**Data for review:**
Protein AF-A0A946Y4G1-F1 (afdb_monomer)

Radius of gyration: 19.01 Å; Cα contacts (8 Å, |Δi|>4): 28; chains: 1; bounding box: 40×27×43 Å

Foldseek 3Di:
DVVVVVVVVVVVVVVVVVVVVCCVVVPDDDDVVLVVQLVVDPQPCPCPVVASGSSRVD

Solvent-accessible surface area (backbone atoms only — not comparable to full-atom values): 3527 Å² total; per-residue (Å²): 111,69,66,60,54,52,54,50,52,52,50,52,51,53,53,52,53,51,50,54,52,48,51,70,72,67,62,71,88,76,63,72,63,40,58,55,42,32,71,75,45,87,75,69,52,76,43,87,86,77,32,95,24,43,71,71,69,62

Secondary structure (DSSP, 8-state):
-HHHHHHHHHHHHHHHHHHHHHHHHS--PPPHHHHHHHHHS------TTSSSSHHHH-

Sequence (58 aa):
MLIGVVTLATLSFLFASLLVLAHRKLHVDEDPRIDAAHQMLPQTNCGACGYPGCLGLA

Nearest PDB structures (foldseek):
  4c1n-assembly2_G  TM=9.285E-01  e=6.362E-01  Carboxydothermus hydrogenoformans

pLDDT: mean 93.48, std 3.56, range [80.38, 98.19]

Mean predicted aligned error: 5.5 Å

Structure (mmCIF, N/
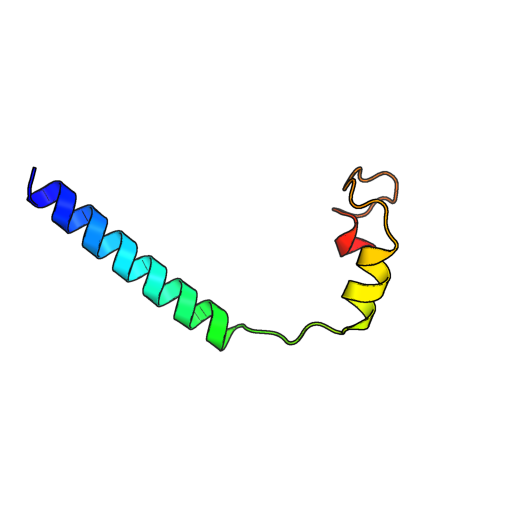CA/C/O backbone):
data_AF-A0A946Y4G1-F1
#
_entry.id   AF-A0A946Y4G1-F1
#
loop_
_atom_site.group_PDB
_atom_site.id
_atom_site.type_symbol
_atom_site.label_atom_id
_atom_site.label_alt_id
_atom_site.label_comp_id
_atom_site.label_asym_id
_atom_site.label_entity_id
_atom_site.label_seq_id
_atom_site.pdbx_PDB_ins_code
_atom_site.Cartn_x
_atom_site.Cartn_y
_atom_site.Cartn_z
_atom_site.occupancy
_atom_site.B_iso_or_equiv
_atom_site.auth_seq_id
_atom_site.auth_comp_id
_atom_site.auth_asym_id
_atom_site.auth_atom_id
_atom_site.pdbx_PDB_model_num
ATOM 1 N N . MET A 1 1 ? 9.971 2.052 -30.460 1.00 80.38 1 MET A N 1
ATOM 2 C CA . MET A 1 1 ? 8.617 1.468 -30.302 1.00 80.38 1 MET A CA 1
ATOM 3 C C . MET A 1 1 ? 8.672 0.093 -29.644 1.00 80.38 1 MET A C 1
ATOM 5 O O . MET A 1 1 ? 8.097 -0.051 -28.577 1.00 80.38 1 MET A O 1
ATOM 9 N N . LEU A 1 2 ? 9.420 -0.874 -30.192 1.00 92.94 2 LEU A N 1
ATOM 10 C CA . LEU A 1 2 ? 9.509 -2.234 -29.633 1.00 92.94 2 LEU A CA 1
ATOM 11 C C . LEU A 1 2 ? 9.990 -2.281 -28.169 1.00 92.94 2 LEU A C 1
ATOM 13 O O . LEU A 1 2 ? 9.387 -2.959 -27.350 1.00 92.94 2 LEU A O 1
ATOM 17 N N . ILE A 1 3 ? 11.022 -1.501 -27.827 1.00 95.94 3 ILE A N 1
ATOM 18 C CA . ILE A 1 3 ? 11.579 -1.440 -26.463 1.00 95.94 3 ILE A CA 1
ATOM 19 C C . ILE A 1 3 ? 10.507 -1.020 -25.449 1.00 95.94 3 ILE A C 1
ATOM 21 O O . ILE A 1 3 ? 10.352 -1.676 -24.430 1.00 95.94 3 ILE A O 1
ATOM 25 N N . GLY A 1 4 ? 9.717 0.012 -25.770 1.00 96.62 4 GLY A N 1
ATOM 26 C CA . GLY A 1 4 ? 8.627 0.486 -24.911 1.00 96.62 4 GLY A CA 1
ATOM 27 C C . GLY A 1 4 ? 7.552 -0.579 -24.676 1.00 96.62 4 GLY A C 1
ATOM 28 O O . GLY A 1 4 ? 7.129 -0.795 -23.542 1.00 96.62 4 GLY A O 1
ATOM 29 N N . VAL A 1 5 ? 7.159 -1.295 -25.735 1.00 96.81 5 VAL A N 1
ATOM 30 C CA . VAL A 1 5 ? 6.187 -2.398 -25.640 1.00 96.81 5 VAL A CA 1
ATOM 31 C C . VAL A 1 5 ? 6.718 -3.509 -24.738 1.00 96.81 5 VAL A C 1
ATOM 33 O O . VAL A 1 5 ? 6.010 -3.955 -23.840 1.00 96.81 5 VAL A O 1
ATOM 36 N N . VAL A 1 6 ? 7.976 -3.912 -24.928 1.00 97.69 6 VAL A N 1
ATOM 37 C CA . VAL A 1 6 ? 8.611 -4.953 -24.111 1.00 97.69 6 VAL A CA 1
ATOM 38 C C . VAL A 1 6 ? 8.700 -4.521 -22.649 1.00 97.69 6 VAL A C 1
ATOM 40 O O . VAL A 1 6 ? 8.348 -5.306 -21.776 1.00 97.69 6 VAL A O 1
ATOM 43 N N . THR A 1 7 ? 9.097 -3.277 -22.365 1.00 97.25 7 THR A N 1
ATOM 44 C CA . THR A 1 7 ? 9.213 -2.786 -20.982 1.00 97.25 7 THR A CA 1
ATOM 45 C C . THR A 1 7 ? 7.875 -2.722 -20.257 1.00 97.25 7 THR A C 1
ATOM 47 O O . THR A 1 7 ? 7.804 -3.068 -19.082 1.00 97.25 7 THR A O 1
ATOM 50 N N . LEU A 1 8 ? 6.803 -2.304 -20.937 1.00 97.44 8 LEU A N 1
ATOM 51 C CA . LEU A 1 8 ? 5.478 -2.263 -20.320 1.00 97.44 8 LEU A CA 1
ATOM 52 C C . LEU A 1 8 ? 4.931 -3.678 -20.115 1.00 97.44 8 LEU A C 1
ATOM 54 O O . LEU A 1 8 ? 4.419 -3.978 -19.041 1.00 97.44 8 LEU A O 1
ATOM 58 N N . ALA A 1 9 ? 5.104 -4.568 -21.097 1.00 97.31 9 ALA A N 1
ATOM 59 C CA . ALA A 1 9 ? 4.647 -5.950 -20.999 1.00 97.31 9 ALA A CA 1
ATOM 60 C C . ALA A 1 9 ? 5.326 -6.711 -19.849 1.00 97.31 9 ALA A C 1
ATOM 62 O O . ALA A 1 9 ? 4.646 -7.393 -19.079 1.00 97.31 9 ALA A O 1
ATOM 63 N N . THR A 1 10 ? 6.647 -6.577 -19.696 1.00 97.88 10 THR A N 1
ATOM 64 C CA . THR A 1 10 ? 7.379 -7.244 -18.608 1.00 97.88 10 THR A CA 1
ATOM 65 C C . THR A 1 10 ? 6.982 -6.696 -17.246 1.00 97.88 10 THR A C 1
ATOM 67 O O . THR A 1 10 ? 6.767 -7.476 -16.320 1.00 97.88 10 THR A O 1
ATOM 70 N N . LEU A 1 11 ? 6.823 -5.376 -17.124 1.00 97.94 11 LEU A N 1
ATOM 71 C CA . LEU A 1 11 ? 6.431 -4.734 -15.875 1.00 97.94 11 LEU A CA 1
ATOM 72 C C . LEU A 1 11 ? 5.009 -5.133 -15.453 1.00 97.94 11 LEU A C 1
ATOM 74 O O . LEU A 1 11 ? 4.788 -5.506 -14.301 1.00 97.94 11 LEU A O 1
ATOM 78 N N . SER A 1 12 ? 4.058 -5.121 -16.391 1.00 97.56 12 SER A N 1
ATOM 79 C CA . SER A 1 12 ? 2.685 -5.565 -16.141 1.00 97.56 12 SER A CA 1
ATOM 80 C C . SER A 1 12 ? 2.634 -7.030 -15.717 1.00 97.56 12 SER A C 1
ATOM 82 O O . SER A 1 12 ? 1.965 -7.354 -14.739 1.00 97.56 12 SER A O 1
ATOM 84 N N . PHE A 1 13 ? 3.366 -7.910 -16.406 1.00 97.94 13 PHE A N 1
ATOM 85 C CA . PHE A 1 13 ? 3.414 -9.329 -16.055 1.00 97.94 13 PHE A CA 1
ATOM 86 C C . PHE A 1 13 ? 4.032 -9.557 -14.668 1.00 97.94 13 PHE A C 1
ATOM 88 O O . PHE A 1 13 ? 3.497 -10.317 -13.856 1.00 97.94 13 PHE A O 1
ATOM 95 N N . LEU A 1 14 ? 5.125 -8.855 -14.365 1.00 98.19 14 LEU A N 1
ATOM 96 C CA . LEU A 1 14 ? 5.797 -8.936 -13.073 1.00 98.19 14 LEU A CA 1
ATOM 97 C C . LEU A 1 14 ? 4.869 -8.499 -11.934 1.00 98.19 14 LEU A C 1
ATOM 99 O O . LEU A 1 14 ? 4.668 -9.263 -10.992 1.00 98.19 14 LEU A O 1
ATOM 103 N N . PHE A 1 15 ? 4.230 -7.333 -12.030 1.00 97.62 15 PHE A N 1
ATOM 104 C CA . PHE A 1 15 ? 3.325 -6.879 -10.973 1.00 97.62 15 PHE A CA 1
ATOM 105 C C . PHE A 1 15 ? 2.056 -7.723 -10.865 1.00 97.62 15 PHE A C 1
ATOM 107 O O . PHE A 1 15 ? 1.639 -8.033 -9.751 1.00 97.62 15 PHE A O 1
ATOM 114 N N . ALA A 1 16 ? 1.472 -8.153 -11.985 1.00 97.62 16 ALA A N 1
ATOM 115 C CA . ALA A 1 16 ? 0.302 -9.027 -11.956 1.00 97.62 16 ALA A CA 1
ATOM 116 C C . ALA A 1 16 ? 0.611 -10.354 -11.246 1.00 97.62 16 ALA A C 1
ATOM 118 O O . ALA A 1 16 ? -0.149 -10.783 -10.378 1.00 97.62 16 ALA A O 1
ATOM 119 N N . SER A 1 17 ? 1.750 -10.979 -11.562 1.00 97.69 17 SER A N 1
ATOM 120 C CA . SER A 1 17 ? 2.162 -12.230 -10.914 1.00 97.69 17 SER A CA 1
ATOM 121 C C . SER A 1 17 ? 2.414 -12.057 -9.411 1.00 97.69 17 SER A C 1
ATOM 123 O O . SER A 1 17 ? 1.942 -12.881 -8.622 1.00 97.69 17 SER A O 1
ATOM 125 N N . LEU A 1 18 ? 3.065 -10.962 -8.994 1.00 97.50 18 LEU A N 1
ATOM 126 C CA . LEU A 1 18 ? 3.242 -10.640 -7.575 1.00 97.50 18 LEU A CA 1
ATOM 127 C C . LEU A 1 18 ? 1.904 -10.441 -6.856 1.00 97.50 18 LEU A C 1
ATOM 129 O O . LEU A 1 18 ? 1.720 -10.988 -5.770 1.00 97.50 18 LEU A O 1
ATOM 133 N N . LEU A 1 19 ? 0.974 -9.687 -7.447 1.00 96.44 19 LEU A N 1
ATOM 134 C CA . LEU A 1 19 ? -0.335 -9.421 -6.850 1.00 96.44 19 LEU A CA 1
ATOM 135 C C . LEU A 1 19 ? -1.158 -10.700 -6.696 1.00 96.44 19 LEU A C 1
ATOM 137 O O . LEU A 1 19 ? -1.768 -10.894 -5.651 1.00 96.44 19 LEU A O 1
ATOM 141 N N . VAL A 1 20 ? -1.140 -11.605 -7.680 1.00 96.75 20 VAL A N 1
ATOM 142 C CA . VAL A 1 20 ? -1.845 -12.897 -7.578 1.00 96.75 20 VAL A CA 1
ATOM 143 C C . VAL A 1 20 ? -1.253 -13.763 -6.467 1.00 96.75 20 VAL A C 1
ATOM 145 O O . VAL A 1 20 ? -1.997 -14.386 -5.704 1.00 96.75 20 VAL A O 1
ATOM 148 N N . LEU A 1 21 ? 0.076 -13.800 -6.348 1.00 96.69 21 LEU A N 1
ATOM 149 C CA . LEU A 1 21 ? 0.738 -14.538 -5.276 1.00 96.69 21 LEU A CA 1
ATOM 150 C C . LEU A 1 21 ? 0.404 -13.941 -3.904 1.00 96.69 21 LEU A C 1
ATOM 152 O O . LEU A 1 21 ? 0.071 -14.684 -2.981 1.00 96.69 21 LEU A O 1
ATOM 156 N N . ALA A 1 22 ? 0.458 -12.614 -3.783 1.00 95.69 22 ALA A N 1
ATOM 157 C CA . ALA A 1 22 ? 0.100 -11.898 -2.567 1.00 95.69 22 ALA A CA 1
ATOM 158 C C . ALA A 1 22 ? -1.369 -12.133 -2.199 1.00 95.69 22 ALA A C 1
ATOM 160 O O . ALA A 1 22 ? -1.640 -12.513 -1.068 1.00 95.69 22 ALA A O 1
ATOM 161 N N . HIS A 1 23 ? -2.290 -12.016 -3.158 1.00 94.56 23 HIS A N 1
ATOM 162 C CA . HIS A 1 23 ? -3.716 -12.267 -2.956 1.00 94.56 23 HIS A CA 1
ATOM 163 C C . HIS A 1 2
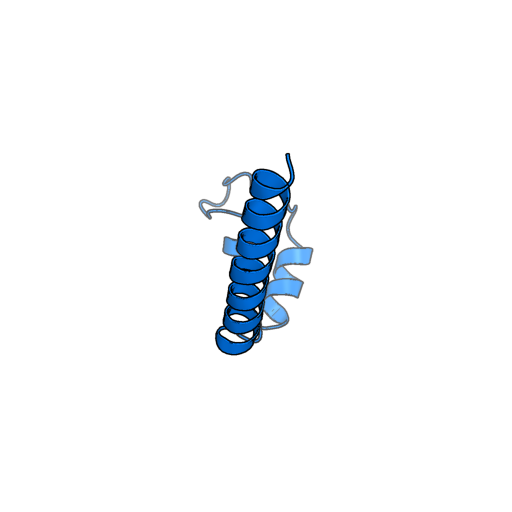3 ? -3.963 -13.671 -2.411 1.00 94.56 23 HIS A C 1
ATOM 165 O O . HIS A 1 23 ? -4.692 -13.828 -1.446 1.00 94.56 23 HIS A O 1
ATOM 171 N N . ARG A 1 24 ? -3.341 -14.705 -2.992 1.00 92.56 24 ARG A N 1
ATOM 172 C CA . ARG A 1 24 ? -3.516 -16.087 -2.515 1.00 92.56 24 ARG A CA 1
ATOM 173 C C . ARG A 1 24 ? -2.880 -16.331 -1.152 1.00 92.56 24 ARG A C 1
ATOM 175 O O . ARG A 1 24 ? -3.411 -17.111 -0.373 1.00 92.56 24 ARG A O 1
ATOM 182 N N . LYS A 1 25 ? -1.729 -15.714 -0.880 1.00 92.56 25 LYS A N 1
ATOM 183 C CA . LYS A 1 25 ? -0.976 -15.940 0.359 1.00 92.56 25 LYS A CA 1
ATOM 184 C C . LYS A 1 25 ? -1.518 -15.138 1.544 1.00 92.56 25 LYS A C 1
ATOM 186 O O . LYS A 1 25 ? -1.395 -15.593 2.674 1.00 92.56 25 LYS A O 1
ATOM 191 N N . LEU A 1 26 ? -2.064 -13.954 1.286 1.00 92.25 26 LEU A N 1
ATOM 192 C CA . LEU A 1 26 ? -2.615 -13.027 2.279 1.00 92.25 26 LEU A CA 1
ATOM 193 C C . LEU A 1 26 ? -4.148 -13.051 2.289 1.00 92.25 26 LEU A C 1
ATOM 195 O O . LEU A 1 26 ? -4.759 -12.145 2.848 1.00 92.25 26 LEU A O 1
ATOM 199 N N . HIS A 1 27 ? -4.768 -14.048 1.650 1.00 90.38 27 HIS A N 1
ATOM 200 C CA . HIS A 1 27 ? -6.213 -14.205 1.702 1.00 90.38 27 HIS A CA 1
ATOM 201 C C . HIS A 1 27 ? -6.626 -14.517 3.139 1.00 90.38 27 HIS A C 1
ATOM 203 O O . HIS A 1 27 ? -6.111 -15.458 3.745 1.00 90.38 27 HIS A O 1
ATOM 209 N N . VAL A 1 28 ? -7.536 -13.709 3.668 1.00 89.94 28 VAL A N 1
ATOM 210 C CA . VAL A 1 28 ? -8.188 -13.927 4.954 1.00 89.94 28 VAL A CA 1
ATOM 211 C C . VAL A 1 28 ? -9.659 -14.143 4.648 1.00 89.94 28 VAL A C 1
ATOM 213 O O . VAL A 1 28 ? -10.252 -13.337 3.935 1.00 89.94 28 VAL A O 1
ATOM 216 N N . ASP A 1 29 ? -10.222 -15.233 5.163 1.00 87.69 29 ASP A N 1
ATOM 217 C CA . ASP A 1 29 ? -11.651 -15.499 5.046 1.00 87.69 29 ASP A CA 1
ATOM 218 C C . ASP A 1 29 ? -12.422 -14.460 5.876 1.00 87.69 29 ASP A C 1
ATOM 220 O O . ASP A 1 29 ? -12.212 -14.333 7.086 1.00 87.69 29 A
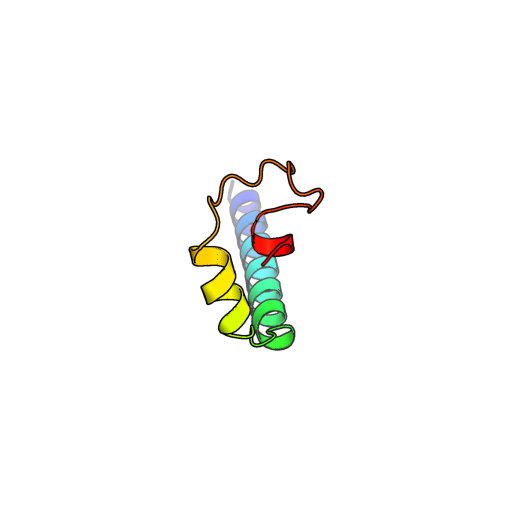SP A O 1
ATOM 224 N N . GLU A 1 30 ? -13.290 -13.691 5.223 1.00 85.12 30 GLU A N 1
ATOM 225 C CA . GLU A 1 30 ? -14.116 -12.680 5.886 1.00 85.12 30 GLU A CA 1
ATOM 226 C C . GLU A 1 30 ? -15.310 -13.336 6.599 1.00 85.12 30 GLU A C 1
ATOM 228 O O . GLU A 1 30 ? -15.931 -14.271 6.088 1.00 85.12 30 GLU A O 1
ATOM 233 N N . ASP A 1 31 ? -15.634 -12.857 7.807 1.00 90.75 31 ASP A N 1
ATOM 234 C CA . ASP A 1 31 ? -16.799 -13.343 8.554 1.00 90.75 31 ASP A CA 1
ATOM 235 C C . ASP A 1 31 ? -18.085 -12.934 7.804 1.00 90.75 31 ASP A C 1
ATOM 237 O O . ASP A 1 31 ? -18.303 -11.737 7.583 1.00 90.75 31 ASP A O 1
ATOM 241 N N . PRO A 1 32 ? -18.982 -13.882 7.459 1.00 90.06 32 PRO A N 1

**What you should do:** Using the data above, output the line that has "ATOM 160 O O", the line that has "ATOM 171 N N", and whatever lines fall between, each exactly as it stands and without pictures.

**Exercise solution:**
ATOM 160 O O . ALA A 1 22 ? -1.640 -12.513 -1.068 1.00 95.69 22 ALA A O 1
ATOM 161 N N . HIS A 1 23 ? -2.290 -12.016 -3.158 1.00 94.56 23 HIS A N 1
ATOM 162 C CA . HIS A 1 23 ? -3.716 -12.267 -2.956 1.00 94.56 23 HIS A CA 1
ATOM 163 C C . HIS A 1 2
3 ? -3.963 -13.671 -2.411 1.00 94.56 23 HIS A C 1
ATOM 165 O O . HIS A 1 23 ? -4.692 -13.828 -1.446 1.00 94.56 23 HIS A O 1
ATOM 171 N N . ARG A 1 24 ? -3.341 -14.705 -2.992 1.00 92.56 24 ARG A N 1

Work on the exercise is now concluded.